From the rise of advocates for algorithmic justice to the introduction of an AI Bill of Rights, the field and the wider public have begun to recognize the need for responsible data science practices. The world needs solutions-oriented data science to overcome pressing challenges. But what's become clear is that ethical frameworks for how to navigate the data science world are now more important than ever. Stanford's next generation of data scientists is arming themselves with this knowledge by delving into these complex challenges and unearthing new insights in their studies.

“There’s a lot of work being done right now on the question: How can we make algorithms more transparent and auditable and ensure that they are applied appropriately? That is a massive need and this program aims to fill that need by training folks in both data science approaches, and how to think about problems more deeply, consider the context for them, and develop skills around what it means to be responsible with data science or machine learning,” Nobles said.

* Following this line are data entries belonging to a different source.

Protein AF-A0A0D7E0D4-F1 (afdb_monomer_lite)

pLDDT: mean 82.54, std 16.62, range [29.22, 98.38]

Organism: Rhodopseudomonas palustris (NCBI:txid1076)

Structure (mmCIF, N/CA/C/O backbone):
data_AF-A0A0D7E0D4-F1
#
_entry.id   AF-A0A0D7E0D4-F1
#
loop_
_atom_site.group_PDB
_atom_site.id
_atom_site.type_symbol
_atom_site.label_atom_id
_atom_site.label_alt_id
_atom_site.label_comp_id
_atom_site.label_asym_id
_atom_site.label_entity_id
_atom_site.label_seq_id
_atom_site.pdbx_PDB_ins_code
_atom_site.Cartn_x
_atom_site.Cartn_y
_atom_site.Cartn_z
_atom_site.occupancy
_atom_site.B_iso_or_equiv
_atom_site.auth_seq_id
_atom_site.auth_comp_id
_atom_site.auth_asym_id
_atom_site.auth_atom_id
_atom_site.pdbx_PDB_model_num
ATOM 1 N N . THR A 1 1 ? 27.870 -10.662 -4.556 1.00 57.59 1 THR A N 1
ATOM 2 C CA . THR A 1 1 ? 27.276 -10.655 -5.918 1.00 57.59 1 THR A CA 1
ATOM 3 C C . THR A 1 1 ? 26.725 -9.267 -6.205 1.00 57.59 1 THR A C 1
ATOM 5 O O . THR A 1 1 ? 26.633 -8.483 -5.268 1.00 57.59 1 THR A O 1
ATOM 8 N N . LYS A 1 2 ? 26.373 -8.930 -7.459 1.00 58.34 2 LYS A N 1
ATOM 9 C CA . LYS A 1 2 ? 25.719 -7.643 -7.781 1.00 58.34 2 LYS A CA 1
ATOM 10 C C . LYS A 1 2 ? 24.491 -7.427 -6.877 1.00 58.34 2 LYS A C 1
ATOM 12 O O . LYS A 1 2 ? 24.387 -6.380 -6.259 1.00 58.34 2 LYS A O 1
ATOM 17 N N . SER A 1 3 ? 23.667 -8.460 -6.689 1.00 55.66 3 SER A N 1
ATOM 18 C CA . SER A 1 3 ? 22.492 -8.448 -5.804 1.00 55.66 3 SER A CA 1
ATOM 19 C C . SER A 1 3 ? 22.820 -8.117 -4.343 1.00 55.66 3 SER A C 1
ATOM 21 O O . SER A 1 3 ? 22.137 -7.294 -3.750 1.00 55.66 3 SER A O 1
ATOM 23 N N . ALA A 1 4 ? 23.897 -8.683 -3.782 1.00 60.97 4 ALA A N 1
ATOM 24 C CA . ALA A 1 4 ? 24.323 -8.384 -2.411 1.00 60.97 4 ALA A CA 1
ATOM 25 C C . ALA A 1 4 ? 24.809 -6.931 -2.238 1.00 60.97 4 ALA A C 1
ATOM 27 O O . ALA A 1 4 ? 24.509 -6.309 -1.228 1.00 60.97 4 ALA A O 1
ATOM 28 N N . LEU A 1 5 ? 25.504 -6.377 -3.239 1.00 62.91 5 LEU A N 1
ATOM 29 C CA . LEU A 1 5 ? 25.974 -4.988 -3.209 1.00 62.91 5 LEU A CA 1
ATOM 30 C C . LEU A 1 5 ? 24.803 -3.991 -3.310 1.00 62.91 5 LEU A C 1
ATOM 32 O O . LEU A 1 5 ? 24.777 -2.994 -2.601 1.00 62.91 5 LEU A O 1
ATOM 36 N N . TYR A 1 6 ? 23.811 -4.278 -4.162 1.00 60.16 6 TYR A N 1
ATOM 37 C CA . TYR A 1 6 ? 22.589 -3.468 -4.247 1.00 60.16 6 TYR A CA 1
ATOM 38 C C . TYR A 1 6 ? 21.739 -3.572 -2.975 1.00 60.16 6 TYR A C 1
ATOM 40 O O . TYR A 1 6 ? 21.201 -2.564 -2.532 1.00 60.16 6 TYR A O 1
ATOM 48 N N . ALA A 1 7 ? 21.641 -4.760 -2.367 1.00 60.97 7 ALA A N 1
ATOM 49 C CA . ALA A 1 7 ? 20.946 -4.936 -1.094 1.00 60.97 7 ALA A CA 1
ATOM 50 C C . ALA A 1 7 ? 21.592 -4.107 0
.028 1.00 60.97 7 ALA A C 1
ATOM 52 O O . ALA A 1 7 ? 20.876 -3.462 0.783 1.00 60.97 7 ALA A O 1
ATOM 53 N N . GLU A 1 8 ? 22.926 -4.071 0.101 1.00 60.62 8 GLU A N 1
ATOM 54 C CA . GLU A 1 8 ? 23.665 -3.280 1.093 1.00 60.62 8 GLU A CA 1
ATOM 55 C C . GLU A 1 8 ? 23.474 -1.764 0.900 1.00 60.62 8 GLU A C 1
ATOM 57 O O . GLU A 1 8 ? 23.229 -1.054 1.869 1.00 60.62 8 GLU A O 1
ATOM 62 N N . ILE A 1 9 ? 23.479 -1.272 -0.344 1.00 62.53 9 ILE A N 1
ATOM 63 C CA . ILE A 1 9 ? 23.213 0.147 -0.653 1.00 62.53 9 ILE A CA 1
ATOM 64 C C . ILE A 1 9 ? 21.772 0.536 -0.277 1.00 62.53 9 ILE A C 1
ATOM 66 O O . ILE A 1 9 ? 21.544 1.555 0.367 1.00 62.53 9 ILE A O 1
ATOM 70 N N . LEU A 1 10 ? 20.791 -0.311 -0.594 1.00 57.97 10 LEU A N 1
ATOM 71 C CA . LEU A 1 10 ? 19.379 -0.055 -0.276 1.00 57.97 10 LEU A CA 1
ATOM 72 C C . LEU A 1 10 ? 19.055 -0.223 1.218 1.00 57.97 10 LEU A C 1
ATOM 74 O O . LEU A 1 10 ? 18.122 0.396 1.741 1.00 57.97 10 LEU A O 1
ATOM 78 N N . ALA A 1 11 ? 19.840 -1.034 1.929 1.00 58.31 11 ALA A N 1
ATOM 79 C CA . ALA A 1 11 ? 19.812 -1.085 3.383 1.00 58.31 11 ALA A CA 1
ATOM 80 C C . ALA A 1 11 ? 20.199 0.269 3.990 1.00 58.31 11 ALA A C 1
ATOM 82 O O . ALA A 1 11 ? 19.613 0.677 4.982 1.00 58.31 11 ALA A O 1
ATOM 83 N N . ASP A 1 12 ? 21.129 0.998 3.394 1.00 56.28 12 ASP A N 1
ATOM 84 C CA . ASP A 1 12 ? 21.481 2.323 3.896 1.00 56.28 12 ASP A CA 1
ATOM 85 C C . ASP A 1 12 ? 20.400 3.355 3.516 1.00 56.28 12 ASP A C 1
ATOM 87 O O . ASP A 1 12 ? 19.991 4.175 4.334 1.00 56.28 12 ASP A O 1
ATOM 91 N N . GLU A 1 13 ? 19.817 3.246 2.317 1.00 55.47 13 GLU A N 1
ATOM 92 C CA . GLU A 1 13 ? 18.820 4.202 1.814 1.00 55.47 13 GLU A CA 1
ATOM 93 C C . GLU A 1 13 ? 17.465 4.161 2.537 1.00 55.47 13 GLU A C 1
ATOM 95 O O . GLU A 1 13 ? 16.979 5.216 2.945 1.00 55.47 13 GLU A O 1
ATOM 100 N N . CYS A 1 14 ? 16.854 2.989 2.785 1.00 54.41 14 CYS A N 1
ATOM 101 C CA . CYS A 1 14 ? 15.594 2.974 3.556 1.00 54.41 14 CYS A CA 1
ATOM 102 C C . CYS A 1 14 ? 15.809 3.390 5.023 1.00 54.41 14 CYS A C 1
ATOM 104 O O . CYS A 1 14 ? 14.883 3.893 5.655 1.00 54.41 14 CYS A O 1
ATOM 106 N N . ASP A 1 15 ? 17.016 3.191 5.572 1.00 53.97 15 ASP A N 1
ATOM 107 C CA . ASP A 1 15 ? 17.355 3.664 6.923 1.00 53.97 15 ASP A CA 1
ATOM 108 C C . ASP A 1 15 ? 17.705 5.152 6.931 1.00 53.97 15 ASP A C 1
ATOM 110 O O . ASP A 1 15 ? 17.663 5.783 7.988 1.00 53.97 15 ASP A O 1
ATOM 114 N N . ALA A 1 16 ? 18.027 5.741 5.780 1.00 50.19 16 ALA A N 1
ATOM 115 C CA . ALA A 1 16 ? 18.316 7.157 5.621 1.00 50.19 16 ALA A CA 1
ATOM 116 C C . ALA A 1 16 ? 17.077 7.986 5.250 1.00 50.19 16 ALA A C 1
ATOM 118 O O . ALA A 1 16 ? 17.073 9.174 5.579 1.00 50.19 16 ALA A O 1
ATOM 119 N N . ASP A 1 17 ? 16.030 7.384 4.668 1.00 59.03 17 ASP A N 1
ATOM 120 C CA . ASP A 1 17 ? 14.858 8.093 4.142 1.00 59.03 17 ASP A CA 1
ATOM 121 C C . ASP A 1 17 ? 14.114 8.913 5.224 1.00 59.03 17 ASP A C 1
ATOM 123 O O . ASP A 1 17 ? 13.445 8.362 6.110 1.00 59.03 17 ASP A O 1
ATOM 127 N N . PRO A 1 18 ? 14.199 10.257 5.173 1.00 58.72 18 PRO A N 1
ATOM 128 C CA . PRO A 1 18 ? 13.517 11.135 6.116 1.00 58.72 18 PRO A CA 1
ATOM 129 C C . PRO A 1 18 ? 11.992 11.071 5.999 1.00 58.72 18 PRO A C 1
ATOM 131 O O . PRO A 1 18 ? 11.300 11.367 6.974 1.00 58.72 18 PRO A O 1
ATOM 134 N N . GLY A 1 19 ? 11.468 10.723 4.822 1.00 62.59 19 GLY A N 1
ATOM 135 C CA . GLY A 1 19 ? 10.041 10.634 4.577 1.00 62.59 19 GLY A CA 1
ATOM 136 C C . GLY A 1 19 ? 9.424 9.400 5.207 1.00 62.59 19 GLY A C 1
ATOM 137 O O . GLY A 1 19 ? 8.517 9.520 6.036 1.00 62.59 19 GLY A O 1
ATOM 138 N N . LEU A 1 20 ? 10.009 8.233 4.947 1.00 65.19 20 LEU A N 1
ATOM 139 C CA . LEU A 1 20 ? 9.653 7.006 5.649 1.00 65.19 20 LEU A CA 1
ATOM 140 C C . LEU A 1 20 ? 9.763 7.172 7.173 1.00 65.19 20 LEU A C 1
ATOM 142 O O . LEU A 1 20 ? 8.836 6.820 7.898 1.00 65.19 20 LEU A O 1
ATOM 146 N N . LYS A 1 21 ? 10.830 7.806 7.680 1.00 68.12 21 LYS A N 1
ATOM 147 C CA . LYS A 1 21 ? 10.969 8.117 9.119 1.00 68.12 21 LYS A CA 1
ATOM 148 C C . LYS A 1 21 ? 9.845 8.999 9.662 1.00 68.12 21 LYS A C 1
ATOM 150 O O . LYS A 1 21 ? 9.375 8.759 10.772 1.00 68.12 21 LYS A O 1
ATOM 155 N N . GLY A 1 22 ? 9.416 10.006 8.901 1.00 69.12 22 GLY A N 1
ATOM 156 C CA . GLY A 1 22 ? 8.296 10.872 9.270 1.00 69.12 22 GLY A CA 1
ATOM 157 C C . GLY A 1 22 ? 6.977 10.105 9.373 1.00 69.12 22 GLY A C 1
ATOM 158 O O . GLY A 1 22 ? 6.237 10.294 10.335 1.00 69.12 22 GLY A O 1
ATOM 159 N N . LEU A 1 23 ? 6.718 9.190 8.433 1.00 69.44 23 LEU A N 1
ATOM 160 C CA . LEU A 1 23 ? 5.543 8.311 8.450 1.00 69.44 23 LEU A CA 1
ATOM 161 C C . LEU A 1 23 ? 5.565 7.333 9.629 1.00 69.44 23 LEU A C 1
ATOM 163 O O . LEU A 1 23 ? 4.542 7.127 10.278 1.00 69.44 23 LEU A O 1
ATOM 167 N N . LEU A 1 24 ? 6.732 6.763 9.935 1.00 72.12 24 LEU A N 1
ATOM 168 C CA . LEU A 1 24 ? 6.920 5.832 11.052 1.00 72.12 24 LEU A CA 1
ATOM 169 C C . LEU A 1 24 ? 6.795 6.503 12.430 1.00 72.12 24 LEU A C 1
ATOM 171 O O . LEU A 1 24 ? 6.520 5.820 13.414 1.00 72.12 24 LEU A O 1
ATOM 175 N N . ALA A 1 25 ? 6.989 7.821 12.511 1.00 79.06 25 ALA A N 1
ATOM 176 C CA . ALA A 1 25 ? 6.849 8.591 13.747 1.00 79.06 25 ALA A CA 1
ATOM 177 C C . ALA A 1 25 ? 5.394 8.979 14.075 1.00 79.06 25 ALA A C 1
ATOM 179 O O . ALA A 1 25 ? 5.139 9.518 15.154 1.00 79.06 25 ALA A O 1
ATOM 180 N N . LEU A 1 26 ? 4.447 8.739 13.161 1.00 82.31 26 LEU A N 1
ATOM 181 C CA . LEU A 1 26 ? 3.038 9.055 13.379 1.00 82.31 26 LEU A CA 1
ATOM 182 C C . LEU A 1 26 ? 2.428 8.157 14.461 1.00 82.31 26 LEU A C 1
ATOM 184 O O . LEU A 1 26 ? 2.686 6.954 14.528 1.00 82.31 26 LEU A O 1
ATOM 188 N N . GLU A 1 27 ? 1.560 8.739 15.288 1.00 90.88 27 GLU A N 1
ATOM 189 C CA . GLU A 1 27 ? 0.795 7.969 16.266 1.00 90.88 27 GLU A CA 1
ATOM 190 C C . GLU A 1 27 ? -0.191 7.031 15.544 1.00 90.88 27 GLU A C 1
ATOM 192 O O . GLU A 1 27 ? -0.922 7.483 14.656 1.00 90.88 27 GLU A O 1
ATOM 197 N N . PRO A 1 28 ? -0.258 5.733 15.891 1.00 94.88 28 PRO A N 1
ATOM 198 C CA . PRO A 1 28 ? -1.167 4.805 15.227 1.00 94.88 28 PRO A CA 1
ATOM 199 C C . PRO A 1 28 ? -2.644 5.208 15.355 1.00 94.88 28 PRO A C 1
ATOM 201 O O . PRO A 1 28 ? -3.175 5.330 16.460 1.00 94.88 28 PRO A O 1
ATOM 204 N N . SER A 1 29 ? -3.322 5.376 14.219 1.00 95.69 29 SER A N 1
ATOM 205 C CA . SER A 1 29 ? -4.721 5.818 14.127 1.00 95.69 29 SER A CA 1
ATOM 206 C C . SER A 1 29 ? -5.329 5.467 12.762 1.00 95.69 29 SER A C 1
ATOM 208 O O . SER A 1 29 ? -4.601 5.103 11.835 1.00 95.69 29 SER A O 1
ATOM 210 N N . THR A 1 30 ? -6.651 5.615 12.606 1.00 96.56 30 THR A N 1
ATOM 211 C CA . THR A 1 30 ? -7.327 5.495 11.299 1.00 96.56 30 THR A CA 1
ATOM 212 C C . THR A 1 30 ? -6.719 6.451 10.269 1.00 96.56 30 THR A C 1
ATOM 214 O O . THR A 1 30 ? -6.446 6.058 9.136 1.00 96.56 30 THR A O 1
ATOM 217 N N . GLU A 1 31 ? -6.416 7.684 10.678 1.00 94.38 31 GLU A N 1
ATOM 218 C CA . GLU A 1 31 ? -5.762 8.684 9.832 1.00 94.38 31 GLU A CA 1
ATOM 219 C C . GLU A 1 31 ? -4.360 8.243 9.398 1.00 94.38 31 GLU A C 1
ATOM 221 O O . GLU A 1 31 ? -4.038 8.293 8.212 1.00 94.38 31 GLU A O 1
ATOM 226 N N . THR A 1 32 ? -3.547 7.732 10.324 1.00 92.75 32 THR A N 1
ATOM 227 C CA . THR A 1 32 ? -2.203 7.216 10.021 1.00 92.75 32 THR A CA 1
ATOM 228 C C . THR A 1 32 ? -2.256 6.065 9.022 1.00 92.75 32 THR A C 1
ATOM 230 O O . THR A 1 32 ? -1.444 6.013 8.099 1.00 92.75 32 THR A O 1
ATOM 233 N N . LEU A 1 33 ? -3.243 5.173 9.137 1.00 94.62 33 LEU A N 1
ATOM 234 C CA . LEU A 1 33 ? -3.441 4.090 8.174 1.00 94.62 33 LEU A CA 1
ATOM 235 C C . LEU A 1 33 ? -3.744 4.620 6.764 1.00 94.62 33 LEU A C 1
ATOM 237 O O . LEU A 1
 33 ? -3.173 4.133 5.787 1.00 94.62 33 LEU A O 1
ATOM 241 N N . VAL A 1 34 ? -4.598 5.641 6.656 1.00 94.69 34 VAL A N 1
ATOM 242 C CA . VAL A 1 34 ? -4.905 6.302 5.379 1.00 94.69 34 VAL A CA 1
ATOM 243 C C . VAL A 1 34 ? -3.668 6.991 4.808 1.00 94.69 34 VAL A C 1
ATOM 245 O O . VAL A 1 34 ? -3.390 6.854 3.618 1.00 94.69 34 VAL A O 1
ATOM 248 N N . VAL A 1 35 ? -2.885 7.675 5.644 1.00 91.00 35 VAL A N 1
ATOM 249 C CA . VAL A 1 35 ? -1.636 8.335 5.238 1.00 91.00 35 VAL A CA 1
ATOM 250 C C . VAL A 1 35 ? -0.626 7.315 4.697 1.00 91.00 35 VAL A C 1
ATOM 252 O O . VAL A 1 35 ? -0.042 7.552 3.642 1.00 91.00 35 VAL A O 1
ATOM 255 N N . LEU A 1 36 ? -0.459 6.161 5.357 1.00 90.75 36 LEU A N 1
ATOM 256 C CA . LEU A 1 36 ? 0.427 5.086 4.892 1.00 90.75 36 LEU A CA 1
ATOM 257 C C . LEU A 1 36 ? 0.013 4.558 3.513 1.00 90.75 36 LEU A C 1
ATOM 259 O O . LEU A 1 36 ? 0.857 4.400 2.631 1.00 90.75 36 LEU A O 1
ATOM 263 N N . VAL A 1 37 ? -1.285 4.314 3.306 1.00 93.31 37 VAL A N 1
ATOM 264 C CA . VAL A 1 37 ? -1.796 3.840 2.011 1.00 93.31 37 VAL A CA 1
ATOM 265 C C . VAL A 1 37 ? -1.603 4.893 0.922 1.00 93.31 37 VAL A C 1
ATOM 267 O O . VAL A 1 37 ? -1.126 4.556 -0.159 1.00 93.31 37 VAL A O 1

As a machine learning scientist, Ehi Nosakhare leads a team at Microsoft using AI solutions to solve business challenges across the company. To Stanford’s DSSS students, she said it was an exciting time to be a data scientist, especially when the field feels like it is constantly changing. To make a positive impact on social issues, she advised students to keep up with the way the field is evolving and critically examine their own perspectives as data scientists.

“You should think very critically about what you're doing … It's a privilege to be able to use data to create technologies and systems. Do it in a way that is inclusive, and do it in a way that you are taking in the perspectives of others around you and from different fields,” Noskhare said.

Embarking on Stanford’s Data Science major has helped undergraduate student Esha Thapa find her middle ground between technology, the social sciences, and humanities. After completing the major’s gateway course, Solving Social Problems with Data, she developed the skills needed to frame problems, choose appropriate research designs, and interpret data while understanding its social and political environment. As she pursues a future career as a data scientist, her lessons from the major are guiding her forward.

"Human rights and ethical behavior are embodied in my career as a main priority rather than an afterthought," Thapa said. "In a world ripe with technological growth, it is more important than ever that we confront the consequences of it with both criticism and empathy."